Physiological characterization of 3D MTSs
To monitor the growth dynamics of MTSs, the diameter, roundness and cell
growth of MTSs were recorded and assessed every day. In the initial
stage of MTSs formation, cells grew slowly and were easy to distinguish
individual cells (Figure. 2A ). Driven by the interaction and
contact between the cells, cells gradually gathered into clusters. After
2 days of culture, the cells entered the logarithmic growth phase,
proliferated rapidly and gradually formed smooth surfaces. On the 6th
day, MTSs reached the plateau stage, with the largest diameter of 532.21
± 21.42 μm and 592.54 ± 13.64 μm, respectively, when the seeding
densities were 1000 and 2000 cells/well (Figure. 2B ). The
roundness of obtained MTSs exceeded 0.9 (Figure. 2C ), with the
margin of error no more than 10%. The number of living cells in a
single MTS reached the maximum on day 6, approx. 17 times the initial
amount (Figure. 2D ). After that, the boundaries of MTSs began
to wrinkled and blurred, and the spheroids gradually disintegrated.
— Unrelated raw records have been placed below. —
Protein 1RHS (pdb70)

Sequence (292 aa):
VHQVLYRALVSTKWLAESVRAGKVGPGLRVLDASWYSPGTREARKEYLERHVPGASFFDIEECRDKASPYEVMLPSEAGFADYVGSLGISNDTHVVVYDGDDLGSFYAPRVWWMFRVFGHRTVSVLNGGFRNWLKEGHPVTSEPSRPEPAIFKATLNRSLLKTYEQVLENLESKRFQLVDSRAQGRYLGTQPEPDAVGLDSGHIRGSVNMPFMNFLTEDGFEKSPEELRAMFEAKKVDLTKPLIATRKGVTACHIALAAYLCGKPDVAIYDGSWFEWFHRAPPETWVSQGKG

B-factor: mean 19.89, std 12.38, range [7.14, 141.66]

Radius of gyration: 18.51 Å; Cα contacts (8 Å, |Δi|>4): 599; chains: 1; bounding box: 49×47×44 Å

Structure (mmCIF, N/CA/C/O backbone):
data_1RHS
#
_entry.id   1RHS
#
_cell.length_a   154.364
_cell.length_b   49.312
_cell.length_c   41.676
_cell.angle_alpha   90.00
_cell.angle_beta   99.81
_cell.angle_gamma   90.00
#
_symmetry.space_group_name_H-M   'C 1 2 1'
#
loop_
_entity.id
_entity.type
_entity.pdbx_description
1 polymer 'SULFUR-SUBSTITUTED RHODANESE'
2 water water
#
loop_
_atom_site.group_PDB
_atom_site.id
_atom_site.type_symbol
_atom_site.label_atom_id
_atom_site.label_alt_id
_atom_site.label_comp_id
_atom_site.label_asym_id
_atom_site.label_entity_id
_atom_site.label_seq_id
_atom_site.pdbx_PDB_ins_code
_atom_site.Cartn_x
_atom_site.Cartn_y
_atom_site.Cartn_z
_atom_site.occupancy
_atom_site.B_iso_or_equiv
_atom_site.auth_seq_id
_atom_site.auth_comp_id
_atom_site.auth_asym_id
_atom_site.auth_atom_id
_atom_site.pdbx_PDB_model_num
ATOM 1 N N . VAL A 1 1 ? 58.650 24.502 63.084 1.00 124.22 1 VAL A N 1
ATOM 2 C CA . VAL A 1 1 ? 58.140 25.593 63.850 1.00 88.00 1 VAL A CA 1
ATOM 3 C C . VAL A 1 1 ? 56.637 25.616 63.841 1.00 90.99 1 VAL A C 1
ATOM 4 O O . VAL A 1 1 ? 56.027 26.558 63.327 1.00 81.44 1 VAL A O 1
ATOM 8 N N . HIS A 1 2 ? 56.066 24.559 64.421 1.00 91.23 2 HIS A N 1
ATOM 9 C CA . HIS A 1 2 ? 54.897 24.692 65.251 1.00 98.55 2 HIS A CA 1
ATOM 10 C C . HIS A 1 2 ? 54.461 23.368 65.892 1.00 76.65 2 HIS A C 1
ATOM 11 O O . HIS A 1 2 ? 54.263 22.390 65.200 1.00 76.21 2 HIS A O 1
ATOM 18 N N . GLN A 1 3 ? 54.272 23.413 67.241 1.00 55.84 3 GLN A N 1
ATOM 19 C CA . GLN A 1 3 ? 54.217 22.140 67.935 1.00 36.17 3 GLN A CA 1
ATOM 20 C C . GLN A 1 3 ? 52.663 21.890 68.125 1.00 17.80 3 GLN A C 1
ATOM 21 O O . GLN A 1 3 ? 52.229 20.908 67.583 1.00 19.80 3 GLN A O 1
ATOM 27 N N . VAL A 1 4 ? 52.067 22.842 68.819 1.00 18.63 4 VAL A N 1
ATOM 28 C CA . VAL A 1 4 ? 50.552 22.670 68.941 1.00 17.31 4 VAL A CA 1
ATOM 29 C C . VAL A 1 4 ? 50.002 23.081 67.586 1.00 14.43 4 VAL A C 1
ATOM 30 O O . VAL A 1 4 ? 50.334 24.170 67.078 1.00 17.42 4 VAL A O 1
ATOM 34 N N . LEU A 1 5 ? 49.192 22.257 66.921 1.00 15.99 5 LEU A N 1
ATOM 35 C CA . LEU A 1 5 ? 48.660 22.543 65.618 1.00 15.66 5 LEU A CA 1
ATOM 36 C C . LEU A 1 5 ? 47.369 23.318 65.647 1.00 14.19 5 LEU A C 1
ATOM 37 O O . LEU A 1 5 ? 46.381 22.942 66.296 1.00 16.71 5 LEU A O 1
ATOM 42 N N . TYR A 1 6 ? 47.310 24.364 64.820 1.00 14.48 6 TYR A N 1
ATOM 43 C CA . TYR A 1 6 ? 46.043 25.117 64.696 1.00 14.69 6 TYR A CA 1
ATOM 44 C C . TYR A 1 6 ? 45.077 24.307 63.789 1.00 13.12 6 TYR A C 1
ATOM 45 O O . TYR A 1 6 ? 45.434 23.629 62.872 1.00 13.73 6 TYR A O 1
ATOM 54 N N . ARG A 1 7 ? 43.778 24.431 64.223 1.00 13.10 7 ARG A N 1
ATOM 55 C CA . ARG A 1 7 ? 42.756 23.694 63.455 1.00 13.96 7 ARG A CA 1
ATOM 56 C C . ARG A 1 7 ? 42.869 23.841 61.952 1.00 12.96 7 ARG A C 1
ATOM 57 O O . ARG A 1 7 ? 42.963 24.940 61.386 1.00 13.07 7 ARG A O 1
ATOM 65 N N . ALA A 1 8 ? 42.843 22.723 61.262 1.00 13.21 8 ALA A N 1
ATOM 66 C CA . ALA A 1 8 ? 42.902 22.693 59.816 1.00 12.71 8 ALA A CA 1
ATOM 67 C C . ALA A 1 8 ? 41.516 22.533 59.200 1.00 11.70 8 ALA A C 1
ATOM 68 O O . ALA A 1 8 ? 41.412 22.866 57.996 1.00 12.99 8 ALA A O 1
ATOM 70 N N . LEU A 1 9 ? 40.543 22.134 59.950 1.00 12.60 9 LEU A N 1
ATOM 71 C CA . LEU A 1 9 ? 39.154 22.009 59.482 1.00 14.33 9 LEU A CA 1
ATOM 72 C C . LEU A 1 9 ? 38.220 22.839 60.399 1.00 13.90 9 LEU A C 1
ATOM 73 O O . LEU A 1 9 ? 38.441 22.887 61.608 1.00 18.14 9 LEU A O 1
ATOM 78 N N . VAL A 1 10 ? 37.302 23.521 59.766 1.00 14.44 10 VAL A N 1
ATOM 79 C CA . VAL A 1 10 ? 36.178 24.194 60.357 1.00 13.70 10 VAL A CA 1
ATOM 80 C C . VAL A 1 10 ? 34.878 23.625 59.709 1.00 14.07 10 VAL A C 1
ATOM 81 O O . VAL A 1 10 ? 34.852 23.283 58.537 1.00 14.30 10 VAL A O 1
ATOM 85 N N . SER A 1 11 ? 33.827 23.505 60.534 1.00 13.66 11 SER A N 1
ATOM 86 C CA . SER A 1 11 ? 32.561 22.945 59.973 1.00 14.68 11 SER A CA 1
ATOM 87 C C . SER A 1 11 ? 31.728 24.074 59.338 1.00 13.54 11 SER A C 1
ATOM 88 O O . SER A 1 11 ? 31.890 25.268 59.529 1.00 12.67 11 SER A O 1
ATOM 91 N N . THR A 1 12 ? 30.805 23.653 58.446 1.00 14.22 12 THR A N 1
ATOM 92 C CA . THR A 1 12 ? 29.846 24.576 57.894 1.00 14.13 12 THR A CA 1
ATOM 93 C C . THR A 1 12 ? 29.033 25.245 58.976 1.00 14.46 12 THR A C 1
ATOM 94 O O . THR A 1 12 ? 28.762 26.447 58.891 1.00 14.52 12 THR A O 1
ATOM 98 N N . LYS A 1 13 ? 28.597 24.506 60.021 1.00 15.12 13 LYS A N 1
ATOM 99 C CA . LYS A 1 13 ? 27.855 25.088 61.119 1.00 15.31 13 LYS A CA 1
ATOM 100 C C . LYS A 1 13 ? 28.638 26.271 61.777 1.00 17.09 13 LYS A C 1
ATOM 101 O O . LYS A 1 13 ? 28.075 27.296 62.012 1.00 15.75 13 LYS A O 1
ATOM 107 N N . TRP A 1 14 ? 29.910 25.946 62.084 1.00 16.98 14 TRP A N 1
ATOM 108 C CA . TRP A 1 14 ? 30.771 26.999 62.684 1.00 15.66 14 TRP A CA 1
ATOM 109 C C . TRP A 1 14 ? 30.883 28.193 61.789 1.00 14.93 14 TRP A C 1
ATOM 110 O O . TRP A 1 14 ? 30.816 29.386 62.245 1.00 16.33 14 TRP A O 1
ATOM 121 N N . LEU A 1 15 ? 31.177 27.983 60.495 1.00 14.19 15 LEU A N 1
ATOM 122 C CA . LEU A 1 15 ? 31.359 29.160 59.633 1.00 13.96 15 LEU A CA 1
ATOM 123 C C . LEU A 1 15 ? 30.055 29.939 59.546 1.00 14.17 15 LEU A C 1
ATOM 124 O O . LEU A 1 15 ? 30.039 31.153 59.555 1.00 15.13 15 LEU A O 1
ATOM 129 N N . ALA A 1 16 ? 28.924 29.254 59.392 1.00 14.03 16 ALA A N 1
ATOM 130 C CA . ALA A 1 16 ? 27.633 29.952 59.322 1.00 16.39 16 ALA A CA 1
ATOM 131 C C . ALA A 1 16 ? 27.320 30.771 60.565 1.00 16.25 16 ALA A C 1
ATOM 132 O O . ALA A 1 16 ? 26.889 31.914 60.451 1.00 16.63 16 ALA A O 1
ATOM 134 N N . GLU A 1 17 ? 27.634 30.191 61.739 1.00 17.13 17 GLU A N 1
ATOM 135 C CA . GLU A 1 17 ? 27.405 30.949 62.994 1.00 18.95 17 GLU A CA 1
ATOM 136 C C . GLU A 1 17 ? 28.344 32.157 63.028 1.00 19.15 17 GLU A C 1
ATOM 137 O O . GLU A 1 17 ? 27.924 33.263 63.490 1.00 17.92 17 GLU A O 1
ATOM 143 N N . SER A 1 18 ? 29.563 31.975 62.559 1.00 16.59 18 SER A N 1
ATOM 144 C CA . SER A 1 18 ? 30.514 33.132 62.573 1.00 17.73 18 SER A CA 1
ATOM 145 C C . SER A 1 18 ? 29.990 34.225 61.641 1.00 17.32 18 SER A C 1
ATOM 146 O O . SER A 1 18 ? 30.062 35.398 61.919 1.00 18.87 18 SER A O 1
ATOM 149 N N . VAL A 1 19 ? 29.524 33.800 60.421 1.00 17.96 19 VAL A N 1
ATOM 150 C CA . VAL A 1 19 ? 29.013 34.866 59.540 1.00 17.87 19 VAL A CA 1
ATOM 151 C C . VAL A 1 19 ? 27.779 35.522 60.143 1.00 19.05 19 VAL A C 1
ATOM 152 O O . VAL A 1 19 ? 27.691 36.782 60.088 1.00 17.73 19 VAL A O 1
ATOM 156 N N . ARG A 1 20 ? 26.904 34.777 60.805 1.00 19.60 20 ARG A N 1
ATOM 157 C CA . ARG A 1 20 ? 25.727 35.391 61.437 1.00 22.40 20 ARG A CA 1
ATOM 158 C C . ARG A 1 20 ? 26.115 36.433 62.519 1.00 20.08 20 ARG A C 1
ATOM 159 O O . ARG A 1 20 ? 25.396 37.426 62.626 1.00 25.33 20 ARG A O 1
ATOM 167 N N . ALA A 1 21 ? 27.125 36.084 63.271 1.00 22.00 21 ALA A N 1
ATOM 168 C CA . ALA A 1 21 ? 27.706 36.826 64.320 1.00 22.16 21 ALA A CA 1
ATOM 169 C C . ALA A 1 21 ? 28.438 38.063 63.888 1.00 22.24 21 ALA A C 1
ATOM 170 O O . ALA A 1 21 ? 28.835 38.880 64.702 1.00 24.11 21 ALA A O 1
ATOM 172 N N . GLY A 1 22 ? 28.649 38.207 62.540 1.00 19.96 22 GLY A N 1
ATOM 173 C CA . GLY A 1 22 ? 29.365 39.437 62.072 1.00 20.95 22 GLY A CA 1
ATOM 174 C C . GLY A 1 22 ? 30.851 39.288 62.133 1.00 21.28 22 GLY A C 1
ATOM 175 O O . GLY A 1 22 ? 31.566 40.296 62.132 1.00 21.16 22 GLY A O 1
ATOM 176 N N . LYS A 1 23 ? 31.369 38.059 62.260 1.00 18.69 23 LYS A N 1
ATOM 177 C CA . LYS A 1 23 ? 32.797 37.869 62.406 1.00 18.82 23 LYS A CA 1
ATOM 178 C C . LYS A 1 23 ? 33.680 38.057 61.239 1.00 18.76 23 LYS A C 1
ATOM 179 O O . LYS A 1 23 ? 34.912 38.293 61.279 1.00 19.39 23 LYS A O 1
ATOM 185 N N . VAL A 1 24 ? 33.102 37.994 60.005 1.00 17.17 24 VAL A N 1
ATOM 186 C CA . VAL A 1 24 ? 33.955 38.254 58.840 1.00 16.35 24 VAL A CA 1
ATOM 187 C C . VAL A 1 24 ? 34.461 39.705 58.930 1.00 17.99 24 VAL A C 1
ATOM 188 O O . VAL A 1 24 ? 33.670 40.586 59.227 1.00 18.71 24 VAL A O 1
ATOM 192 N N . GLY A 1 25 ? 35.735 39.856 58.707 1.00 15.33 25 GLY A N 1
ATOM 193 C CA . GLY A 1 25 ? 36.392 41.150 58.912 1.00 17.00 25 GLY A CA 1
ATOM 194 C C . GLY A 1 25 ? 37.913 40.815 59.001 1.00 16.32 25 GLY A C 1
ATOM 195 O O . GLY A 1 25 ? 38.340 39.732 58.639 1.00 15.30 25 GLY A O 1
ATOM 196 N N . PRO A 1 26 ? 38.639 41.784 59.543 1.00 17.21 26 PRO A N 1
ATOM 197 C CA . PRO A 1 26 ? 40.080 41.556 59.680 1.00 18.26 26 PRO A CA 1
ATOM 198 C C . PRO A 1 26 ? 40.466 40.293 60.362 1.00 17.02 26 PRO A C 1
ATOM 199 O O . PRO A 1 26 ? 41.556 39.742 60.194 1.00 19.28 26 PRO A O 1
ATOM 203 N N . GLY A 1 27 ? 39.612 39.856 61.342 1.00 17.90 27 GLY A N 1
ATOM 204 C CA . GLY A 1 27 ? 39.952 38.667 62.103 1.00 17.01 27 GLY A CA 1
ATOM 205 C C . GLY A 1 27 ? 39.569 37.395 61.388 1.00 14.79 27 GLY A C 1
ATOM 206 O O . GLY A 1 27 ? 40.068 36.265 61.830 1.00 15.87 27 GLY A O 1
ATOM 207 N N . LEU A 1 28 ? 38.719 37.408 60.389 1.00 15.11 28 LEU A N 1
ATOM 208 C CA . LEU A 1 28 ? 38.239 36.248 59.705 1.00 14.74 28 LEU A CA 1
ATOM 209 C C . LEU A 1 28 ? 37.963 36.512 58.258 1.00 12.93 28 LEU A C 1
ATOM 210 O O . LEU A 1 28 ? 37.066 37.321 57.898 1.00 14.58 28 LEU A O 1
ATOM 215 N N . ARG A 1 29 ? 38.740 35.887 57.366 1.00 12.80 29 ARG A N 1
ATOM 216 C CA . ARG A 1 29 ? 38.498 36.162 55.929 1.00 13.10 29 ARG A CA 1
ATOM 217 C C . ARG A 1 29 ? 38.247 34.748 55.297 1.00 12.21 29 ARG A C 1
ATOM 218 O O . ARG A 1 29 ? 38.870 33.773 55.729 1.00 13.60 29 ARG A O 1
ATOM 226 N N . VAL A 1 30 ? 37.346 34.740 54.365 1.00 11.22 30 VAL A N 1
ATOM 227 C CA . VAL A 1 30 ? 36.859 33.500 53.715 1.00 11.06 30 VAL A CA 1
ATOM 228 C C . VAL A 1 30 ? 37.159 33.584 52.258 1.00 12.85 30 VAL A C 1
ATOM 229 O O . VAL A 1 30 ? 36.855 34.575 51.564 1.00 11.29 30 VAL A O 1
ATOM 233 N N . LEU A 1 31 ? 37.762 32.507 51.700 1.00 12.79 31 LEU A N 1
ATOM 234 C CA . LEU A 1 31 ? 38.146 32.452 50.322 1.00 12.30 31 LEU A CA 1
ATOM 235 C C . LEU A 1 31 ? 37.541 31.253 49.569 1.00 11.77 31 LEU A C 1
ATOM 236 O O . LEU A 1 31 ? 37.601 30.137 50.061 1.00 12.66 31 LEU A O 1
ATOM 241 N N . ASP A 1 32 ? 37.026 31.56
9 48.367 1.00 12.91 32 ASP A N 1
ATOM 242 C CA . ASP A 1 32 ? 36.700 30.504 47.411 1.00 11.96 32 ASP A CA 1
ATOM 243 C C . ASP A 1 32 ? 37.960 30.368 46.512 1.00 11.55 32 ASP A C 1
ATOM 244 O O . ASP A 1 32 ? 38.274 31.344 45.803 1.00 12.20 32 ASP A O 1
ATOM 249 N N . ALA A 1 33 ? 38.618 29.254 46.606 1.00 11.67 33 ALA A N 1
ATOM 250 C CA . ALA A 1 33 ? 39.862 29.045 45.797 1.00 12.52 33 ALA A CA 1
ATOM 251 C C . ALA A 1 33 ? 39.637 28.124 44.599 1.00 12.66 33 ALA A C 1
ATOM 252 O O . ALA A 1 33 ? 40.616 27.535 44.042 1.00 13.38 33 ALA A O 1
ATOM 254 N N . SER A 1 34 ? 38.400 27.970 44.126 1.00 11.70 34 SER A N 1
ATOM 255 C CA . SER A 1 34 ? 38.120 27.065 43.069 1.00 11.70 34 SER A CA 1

The morphology and microstructure of MTSs cultured for 6 days were
observed by the SEM, and the MTSs showed a good 3D structure and regular
spherical shape (Figure. 2E, Figure. S2 ). Interestingly, MTSs
of different cell types had different surface structures. The surface of
the single-component Hela cell spheroid was relatively smooth
(Figure. 2E ), while the multi-component MTSs retained the more
obvious tissue structures (Figure. S2 ). When co-cultured with
fibroblasts such as UCF, the fibroblasts extended outwards MTSs. Obvious
vesicles were observed in the MTSs co-cultured with immune cells such as
PBMC. This indicates that the more complex 3D model would preserve more
completely biological characteristics of tumor tissues in vivo .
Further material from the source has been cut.